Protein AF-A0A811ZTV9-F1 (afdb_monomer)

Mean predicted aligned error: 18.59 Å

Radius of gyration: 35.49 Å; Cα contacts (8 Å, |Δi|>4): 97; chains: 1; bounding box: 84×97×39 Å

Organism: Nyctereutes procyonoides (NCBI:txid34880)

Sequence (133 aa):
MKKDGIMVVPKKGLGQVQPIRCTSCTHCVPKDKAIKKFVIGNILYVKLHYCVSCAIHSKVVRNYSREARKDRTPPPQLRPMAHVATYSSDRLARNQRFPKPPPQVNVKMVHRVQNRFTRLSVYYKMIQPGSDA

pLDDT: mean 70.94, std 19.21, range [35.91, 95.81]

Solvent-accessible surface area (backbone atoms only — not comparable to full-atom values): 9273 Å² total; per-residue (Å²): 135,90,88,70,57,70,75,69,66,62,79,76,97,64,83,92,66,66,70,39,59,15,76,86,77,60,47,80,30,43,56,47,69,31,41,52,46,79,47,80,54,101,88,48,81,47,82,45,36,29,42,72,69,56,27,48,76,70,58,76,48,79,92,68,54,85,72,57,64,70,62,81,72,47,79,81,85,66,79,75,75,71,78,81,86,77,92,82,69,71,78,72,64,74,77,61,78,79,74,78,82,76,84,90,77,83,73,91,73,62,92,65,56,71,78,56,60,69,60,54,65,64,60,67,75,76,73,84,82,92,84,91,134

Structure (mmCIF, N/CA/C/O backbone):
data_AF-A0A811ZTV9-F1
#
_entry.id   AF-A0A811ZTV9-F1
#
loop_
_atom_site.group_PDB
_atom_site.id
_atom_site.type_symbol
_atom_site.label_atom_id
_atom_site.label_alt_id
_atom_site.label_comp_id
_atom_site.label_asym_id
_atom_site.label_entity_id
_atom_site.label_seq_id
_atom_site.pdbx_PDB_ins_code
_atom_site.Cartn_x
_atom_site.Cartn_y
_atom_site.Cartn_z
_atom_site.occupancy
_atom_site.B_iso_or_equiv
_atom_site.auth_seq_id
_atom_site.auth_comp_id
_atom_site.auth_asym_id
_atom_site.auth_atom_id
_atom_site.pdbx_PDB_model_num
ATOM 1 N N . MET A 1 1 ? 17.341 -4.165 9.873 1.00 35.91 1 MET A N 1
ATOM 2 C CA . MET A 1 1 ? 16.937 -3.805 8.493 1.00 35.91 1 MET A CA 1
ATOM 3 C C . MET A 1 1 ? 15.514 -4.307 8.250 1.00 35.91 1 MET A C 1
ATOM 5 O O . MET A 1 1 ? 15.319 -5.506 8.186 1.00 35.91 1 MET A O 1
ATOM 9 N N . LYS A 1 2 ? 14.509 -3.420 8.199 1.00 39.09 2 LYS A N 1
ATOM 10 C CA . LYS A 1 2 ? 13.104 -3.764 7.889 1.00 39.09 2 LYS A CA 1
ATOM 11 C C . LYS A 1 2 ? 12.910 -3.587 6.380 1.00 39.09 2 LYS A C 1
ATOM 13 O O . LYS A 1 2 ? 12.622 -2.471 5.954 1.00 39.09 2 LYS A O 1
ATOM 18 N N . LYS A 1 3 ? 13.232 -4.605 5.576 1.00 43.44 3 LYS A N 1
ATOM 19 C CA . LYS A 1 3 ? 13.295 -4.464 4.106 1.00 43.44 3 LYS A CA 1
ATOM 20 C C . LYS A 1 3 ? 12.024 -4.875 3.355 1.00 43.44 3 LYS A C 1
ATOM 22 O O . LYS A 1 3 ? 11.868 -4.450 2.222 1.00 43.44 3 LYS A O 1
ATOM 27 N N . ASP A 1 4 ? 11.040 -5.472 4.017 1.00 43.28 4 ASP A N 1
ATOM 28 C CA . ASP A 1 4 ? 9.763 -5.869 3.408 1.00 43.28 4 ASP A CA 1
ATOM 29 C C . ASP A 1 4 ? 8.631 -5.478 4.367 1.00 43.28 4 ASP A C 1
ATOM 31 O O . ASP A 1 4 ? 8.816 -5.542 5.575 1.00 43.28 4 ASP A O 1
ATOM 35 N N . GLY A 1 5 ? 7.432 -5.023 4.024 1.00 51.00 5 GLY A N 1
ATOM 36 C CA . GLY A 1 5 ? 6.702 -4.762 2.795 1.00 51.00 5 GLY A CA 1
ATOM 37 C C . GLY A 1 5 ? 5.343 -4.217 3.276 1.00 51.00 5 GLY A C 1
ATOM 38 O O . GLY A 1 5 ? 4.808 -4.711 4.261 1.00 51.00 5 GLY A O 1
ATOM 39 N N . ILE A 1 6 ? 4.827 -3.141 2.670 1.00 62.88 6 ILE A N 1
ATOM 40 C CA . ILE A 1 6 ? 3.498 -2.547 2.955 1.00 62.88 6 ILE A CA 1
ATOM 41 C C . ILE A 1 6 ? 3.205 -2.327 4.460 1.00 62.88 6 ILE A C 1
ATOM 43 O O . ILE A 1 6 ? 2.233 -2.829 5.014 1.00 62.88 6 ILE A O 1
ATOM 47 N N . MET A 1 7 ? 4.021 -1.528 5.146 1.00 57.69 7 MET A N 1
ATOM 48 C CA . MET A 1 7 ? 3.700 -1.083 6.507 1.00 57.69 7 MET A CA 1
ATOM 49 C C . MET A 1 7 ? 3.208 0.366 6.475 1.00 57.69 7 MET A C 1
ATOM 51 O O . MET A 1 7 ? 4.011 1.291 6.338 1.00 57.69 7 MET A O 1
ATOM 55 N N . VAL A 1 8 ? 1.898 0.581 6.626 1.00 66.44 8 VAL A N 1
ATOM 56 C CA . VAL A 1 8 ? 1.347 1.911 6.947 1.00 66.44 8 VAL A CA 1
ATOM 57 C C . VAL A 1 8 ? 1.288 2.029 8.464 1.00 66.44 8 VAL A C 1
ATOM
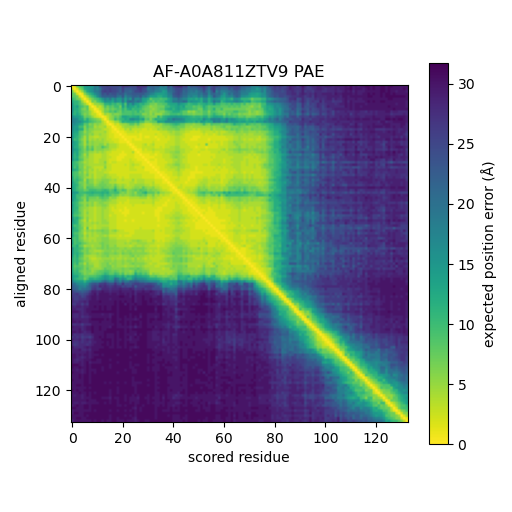 59 O O . VAL A 1 8 ? 0.242 1.852 9.080 1.00 66.44 8 VAL A O 1
ATOM 62 N N . VAL A 1 9 ? 2.441 2.263 9.089 1.00 72.31 9 VAL A N 1
ATOM 63 C CA . VAL A 1 9 ? 2.494 2.619 10.510 1.00 72.31 9 VAL A CA 1
ATOM 64 C C . VAL A 1 9 ? 2.838 4.101 10.591 1.00 72.31 9 VAL A C 1
ATOM 66 O O . VAL A 1 9 ? 3.988 4.462 10.325 1.00 72.31 9 VAL A O 1
ATOM 69 N N . PRO A 1 10 ? 1.868 4.966 10.934 1.00 74.81 10 PRO A N 1
ATOM 70 C CA . PRO A 1 10 ? 2.143 6.375 11.138 1.00 74.81 10 PRO A CA 1
ATOM 71 C C . PRO A 1 10 ? 3.104 6.546 12.310 1.00 74.81 10 PRO A C 1
ATOM 73 O O . PRO A 1 10 ? 2.931 5.922 13.363 1.00 74.81 10 PRO A O 1
ATOM 76 N N . LYS A 1 11 ? 4.109 7.403 12.141 1.00 76.81 11 LYS A N 1
ATOM 77 C CA . LYS A 1 11 ? 4.921 7.853 13.270 1.00 76.81 11 LYS A CA 1
ATOM 78 C C . LYS A 1 11 ? 4.057 8.755 14.156 1.00 76.81 11 LYS A C 1
ATOM 80 O O . LYS A 1 11 ? 3.275 9.553 13.650 1.00 76.81 11 LYS A O 1
ATOM 85 N N . LYS A 1 12 ? 4.162 8.587 15.474 1.00 83.00 12 LYS A N 1
ATOM 86 C CA . LYS A 1 12 ? 3.468 9.418 16.471 1.00 83.00 12 LYS A CA 1
ATOM 87 C C . LYS A 1 12 ? 4.425 10.481 17.016 1.00 83.00 12 LYS A C 1
ATOM 89 O O . LYS A 1 12 ? 5.635 10.299 16.921 1.00 83.00 12 LYS A O 1
ATOM 94 N N . GLY A 1 13 ? 3.882 11.553 17.595 1.00 82.19 13 GLY A N 1
ATOM 95 C CA . GLY A 1 13 ? 4.674 12.610 18.244 1.00 82.19 13 GLY A CA 1
ATOM 96 C C . GLY A 1 13 ? 5.403 13.547 17.277 1.00 82.19 13 GLY A C 1
ATOM 97 O O . GLY A 1 13 ? 6.280 14.291 17.693 1.00 82.19 13 GLY A O 1
ATOM 98 N N . LEU A 1 14 ? 5.055 13.505 15.991 1.00 69.56 14 LEU A N 1
ATOM 99 C CA . LEU A 1 14 ? 5.534 14.451 14.989 1.00 69.56 14 LEU A CA 1
ATOM 100 C C . LEU A 1 14 ? 4.397 15.424 14.683 1.00 69.56 14 LEU A C 1
ATOM 102 O O . LEU A 1 14 ? 3.248 14.994 14.590 1.00 69.56 14 LEU A O 1
ATOM 106 N N . GLY A 1 15 ? 4.724 16.710 14.547 1.00 83.19 15 GLY A N 1
ATOM 107 C CA . GLY A 1 15 ? 3.776 17.739 14.126 1.00 83.19 15 GLY A CA 1
ATOM 108 C C . GLY A 1 15 ? 3.383 17.555 12.659 1.00 83.19 15 GLY A C 1
ATOM 109 O O . GLY A 1 15 ? 2.740 16.579 12.274 1.00 83.19 15 GLY A O 1
ATOM 110 N N . GLN A 1 16 ? 3.784 18.489 11.802 1.00 86.44 16 GLN A N 1
ATOM 111 C CA . GLN A 1 16 ? 3.481 18.393 10.379 1.00 86.44 16 GLN A CA 1
ATOM 112 C C . GLN A 1 16 ? 4.454 17.459 9.647 1.00 86.44 16 GLN A C 1
ATOM 114 O O . GLN A 1 16 ? 5.671 17.531 9.803 1.00 86.44 16 GLN A O 1
ATOM 119 N N . VAL A 1 17 ? 3.901 16.598 8.793 1.00 87.19 17 VAL A N 1
ATOM 120 C CA . VAL A 1 17 ? 4.658 15.657 7.961 1.00 87.19 17 VAL A CA 1
ATOM 121 C C . VAL A 1 17 ? 4.599 16.113 6.509 1.00 87.19 17 VAL A C 1
ATOM 123 O O . VAL A 1 17 ? 3.529 16.453 6.007 1.00 87.19 17 VAL A O 1
ATOM 126 N N . GLN A 1 18 ? 5.738 16.065 5.816 1.00 89.00 18 GLN A N 1
ATOM 127 C CA . GLN A 1 18 ? 5.826 16.440 4.404 1.00 89.00 18 GLN A CA 1
ATOM 128 C C . GLN A 1 18 ? 4.844 15.623 3.533 1.00 89.00 18 GLN A C 1
ATOM 130 O O . GLN A 1 18 ? 4.803 14.386 3.650 1.00 89.00 18 GLN A O 1
ATOM 135 N N . PRO A 1 19 ? 4.050 16.275 2.664 1.00 93.56 19 PRO A N 1
ATOM 136 C CA . PRO A 1 19 ? 3.173 15.587 1.727 1.00 93.56 19 PRO A CA 1
ATOM 137 C C . PRO A 1 19 ? 3.967 14.999 0.552 1.00 93.56 19 PRO A C 1
ATOM 139 O O . PRO A 1 19 ? 4.999 15.522 0.141 1.00 93.56 19 PRO A O 1
ATOM 142 N N . ILE A 1 20 ? 3.475 13.892 -0.001 1.00 93.75 20 ILE A N 1
ATOM 143 C CA . ILE A 1 20 ? 4.011 13.221 -1.192 1.00 93.75 20 ILE A CA 1
ATOM 144 C C . ILE A 1 20 ? 2.874 13.037 -2.198 1.00 93.75 20 ILE A C 1
ATOM 146 O O . ILE A 1 20 ? 1.717 12.861 -1.819 1.00 93.75 20 ILE A O 1
ATOM 150 N N . ARG A 1 21 ? 3.198 13.061 -3.490 1.00 95.81 21 ARG A N 1
ATOM 151 C CA . ARG A 1 21 ? 2.249 12.797 -4.576 1.00 95.81 21 ARG A CA 1
ATOM 152 C C . ARG A 1 21 ? 2.183 11.303 -4.877 1.00 95.81 21 ARG A C 1
ATOM 154 O O . ARG A 1 21 ? 3.210 10.630 -4.945 1.00 95.81 21 ARG A O 1
ATOM 161 N N . CYS A 1 22 ? 0.977 10.773 -5.046 1.00 95.56 22 CYS A N 1
ATOM 162 C CA . CYS A 1 22 ? 0.813 9.393 -5.486 1.00 95.56 22 CYS A CA 1
ATOM 163 C C . CYS A 1 22 ? 1.291 9.208 -6.933 1.00 95.56 22 CYS A C 1
ATOM 165 O O . CYS A 1 22 ? 0.995 10.033 -7.790 1.00 95.56 22 CYS A O 1
ATOM 167 N N . THR A 1 23 ? 1.958 8.091 -7.217 1.00 95.00 23 THR A N 1
ATOM 168 C CA . THR A 1 23 ? 2.493 7.779 -8.550 1.00 95.00 23 THR A CA 1
ATOM 169 C C . THR A 1 23 ? 1.422 7.518 -9.608 1.00 95.00 23 THR A C 1
ATOM 171 O O . THR A 1 23 ? 1.692 7.719 -10.781 1.00 95.00 23 THR A O 1
ATOM 174 N N . SER A 1 24 ? 0.227 7.057 -9.225 1.00 94.62 24 SER A N 1
ATOM 175 C CA . SER A 1 24 ? -0.860 6.748 -10.169 1.00 94.62 24 SER A CA 1
ATOM 176 C C . SER A 1 24 ? -1.926 7.839 -10.245 1.00 94.62 24 SER A C 1
ATOM 178 O O . SER A 1 24 ? -2.395 8.151 -11.328 1.00 94.62 24 SER A O 1
ATOM 180 N N . CYS A 1 25 ? -2.320 8.408 -9.100 1.00 95.31 25 CYS A N 1
ATOM 181 C CA . CYS A 1 25 ? -3.430 9.366 -9.005 1.00 95.31 25 CYS A CA 1
ATOM 182 C C . CYS A 1 25 ? -2.980 10.829 -8.831 1.00 95.31 25 CYS A C 1
ATOM 184 O O . CYS A 1 25 ? -3.844 11.687 -8.727 1.00 95.31 25 CYS A O 1
ATOM 186 N N . THR A 1 26 ? -1.674 11.101 -8.655 1.00 94.38 26 THR A N 1
ATOM 187 C CA . THR A 1 26 ? -1.068 12.417 -8.306 1.00 94.38 26 THR A CA 1
ATOM 188 C C . THR A 1 26 ? -1.660 13.147 -7.085 1.00 94.38 26 THR A C 1
ATOM 190 O O . THR A 1 26 ? -1.220 14.238 -6.714 1.00 94.38 26 THR A O 1
ATOM 193 N N . HIS A 1 27 ? -2.586 12.513 -6.365 1.00 95.25 27 HIS A N 1
ATOM 194 C CA . HIS A 1 27 ? -3.182 13.030 -5.139 1.00 95.25 27 HIS A CA 1
ATOM 195 C C . HIS A 1 27 ? -2.126 13.240 -4.041 1.00 95.25 27 HIS A C 1
ATOM 197 O O . HIS A 1 27 ? -1.236 12.401 -3.853 1.00 95.25 27 HIS A O 1
ATOM 203 N N . CYS A 1 28 ? -2.246 14.339 -3.287 1.00 95.19 28 CYS A N 1
ATOM 204 C CA . CYS A 1 28 ? -1.429 14.613 -2.102 1.00 95.19 28 CYS A CA 1
ATOM 205 C C . CYS A 1 28 ? -1.739 13.618 -0.982 1.00 95.19 28 CYS A C 1
ATOM 207 O O . CYS A 1 28 ? -2.882 13.485 -0.552 1.00 95.19 28 CYS A O 1
ATOM 209 N N . VAL A 1 29 ? -0.725 12.941 -0.459 1.00 92.75 29 VAL A N 1
ATOM 210 C CA . VAL A 1 29 ? -0.854 12.024 0.677 1.00 92.75 29 VAL A CA 1
ATOM 211 C C . VAL A 1 29 ? 0.271 12.325 1.664 1.00 92.75 29 VAL A C 1
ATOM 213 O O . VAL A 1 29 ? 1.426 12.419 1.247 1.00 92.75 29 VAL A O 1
++++++++++
> _Aim of the exercise_
Write out, please, only the lines from the one with "ATOM 184 O O" through the last line above, both included and unchanged.

> _Reply_
ATOM 184 O O . CYS A 1 25 ? -3.844 11.687 -8.727 1.00 95.31 25 CYS A O 1
ATOM 186 N N . THR A 1 26 ? -1.674 11.101 -8.655 1.00 94.38 26 THR A N 1
ATOM 187 C CA . THR A 1 26 ? -1.068 12.417 -8.306 1.00 94.38 26 THR A CA 1
ATOM 188 C C . THR A 1 26 ? -1.660 13.147 -7.085 1.00 94.38 26 THR A C 1
ATOM 190 O O . THR A 1 26 ? -1.220 14.238 -6.714 1.00 94.38 26 THR A O 1
ATOM 193 N N . HIS A 1 27 ? -2.586 12.513 -6.365 1.00 95.25 27 HIS A N 1
ATOM 194 C CA . HIS A 1 27 ? -3.182 13.030 -5.139 1.00 95.25 27 HIS A CA 1
ATOM 195 C C . HIS A 1 27 ? -2.126 13.240 -4.041 1.00 95.25 27 HIS A C 1
ATOM 197 O O . HIS A 1 27 ? -1.236 12.401 -3.853 1.00 95.25 27 HIS A O 1
ATOM 203 N N . CYS A 1 28 ? -2.246 14.339 -3.287 1.00 95.19 28 CYS A N 1
ATOM 204 C CA . CYS A 1 28 ? -1.429 14.613 -2.102 1.00 95.19 28 CYS A CA 1
ATOM 205 C C . CYS A 1 28 ? -1.739 13.618 -0.982 1.00 95.19 28 CYS A C 1
ATOM 207 O O . CYS A 1 28 ? -2.882 13.485 -0.552 1.00 95.19 28 CYS A O 1
ATOM 209 N N . VAL A 1 29 ? -0.725 12.941 -0.459 1.00 92.75 29 VAL A N 1
ATOM 210 C CA . VAL A 1 29 ? -0.854 12.024 0.677 1.00 92.75 29 VAL A CA 1
ATOM 211 C C . VAL A 1 29 ? 0.271 12.325 1.664 1.00 92.75 29 VAL A C 1
ATOM 213 O O . VAL A 1 29 ? 1.426 12.419 1.247 1.00 92.75 29 VAL A O 1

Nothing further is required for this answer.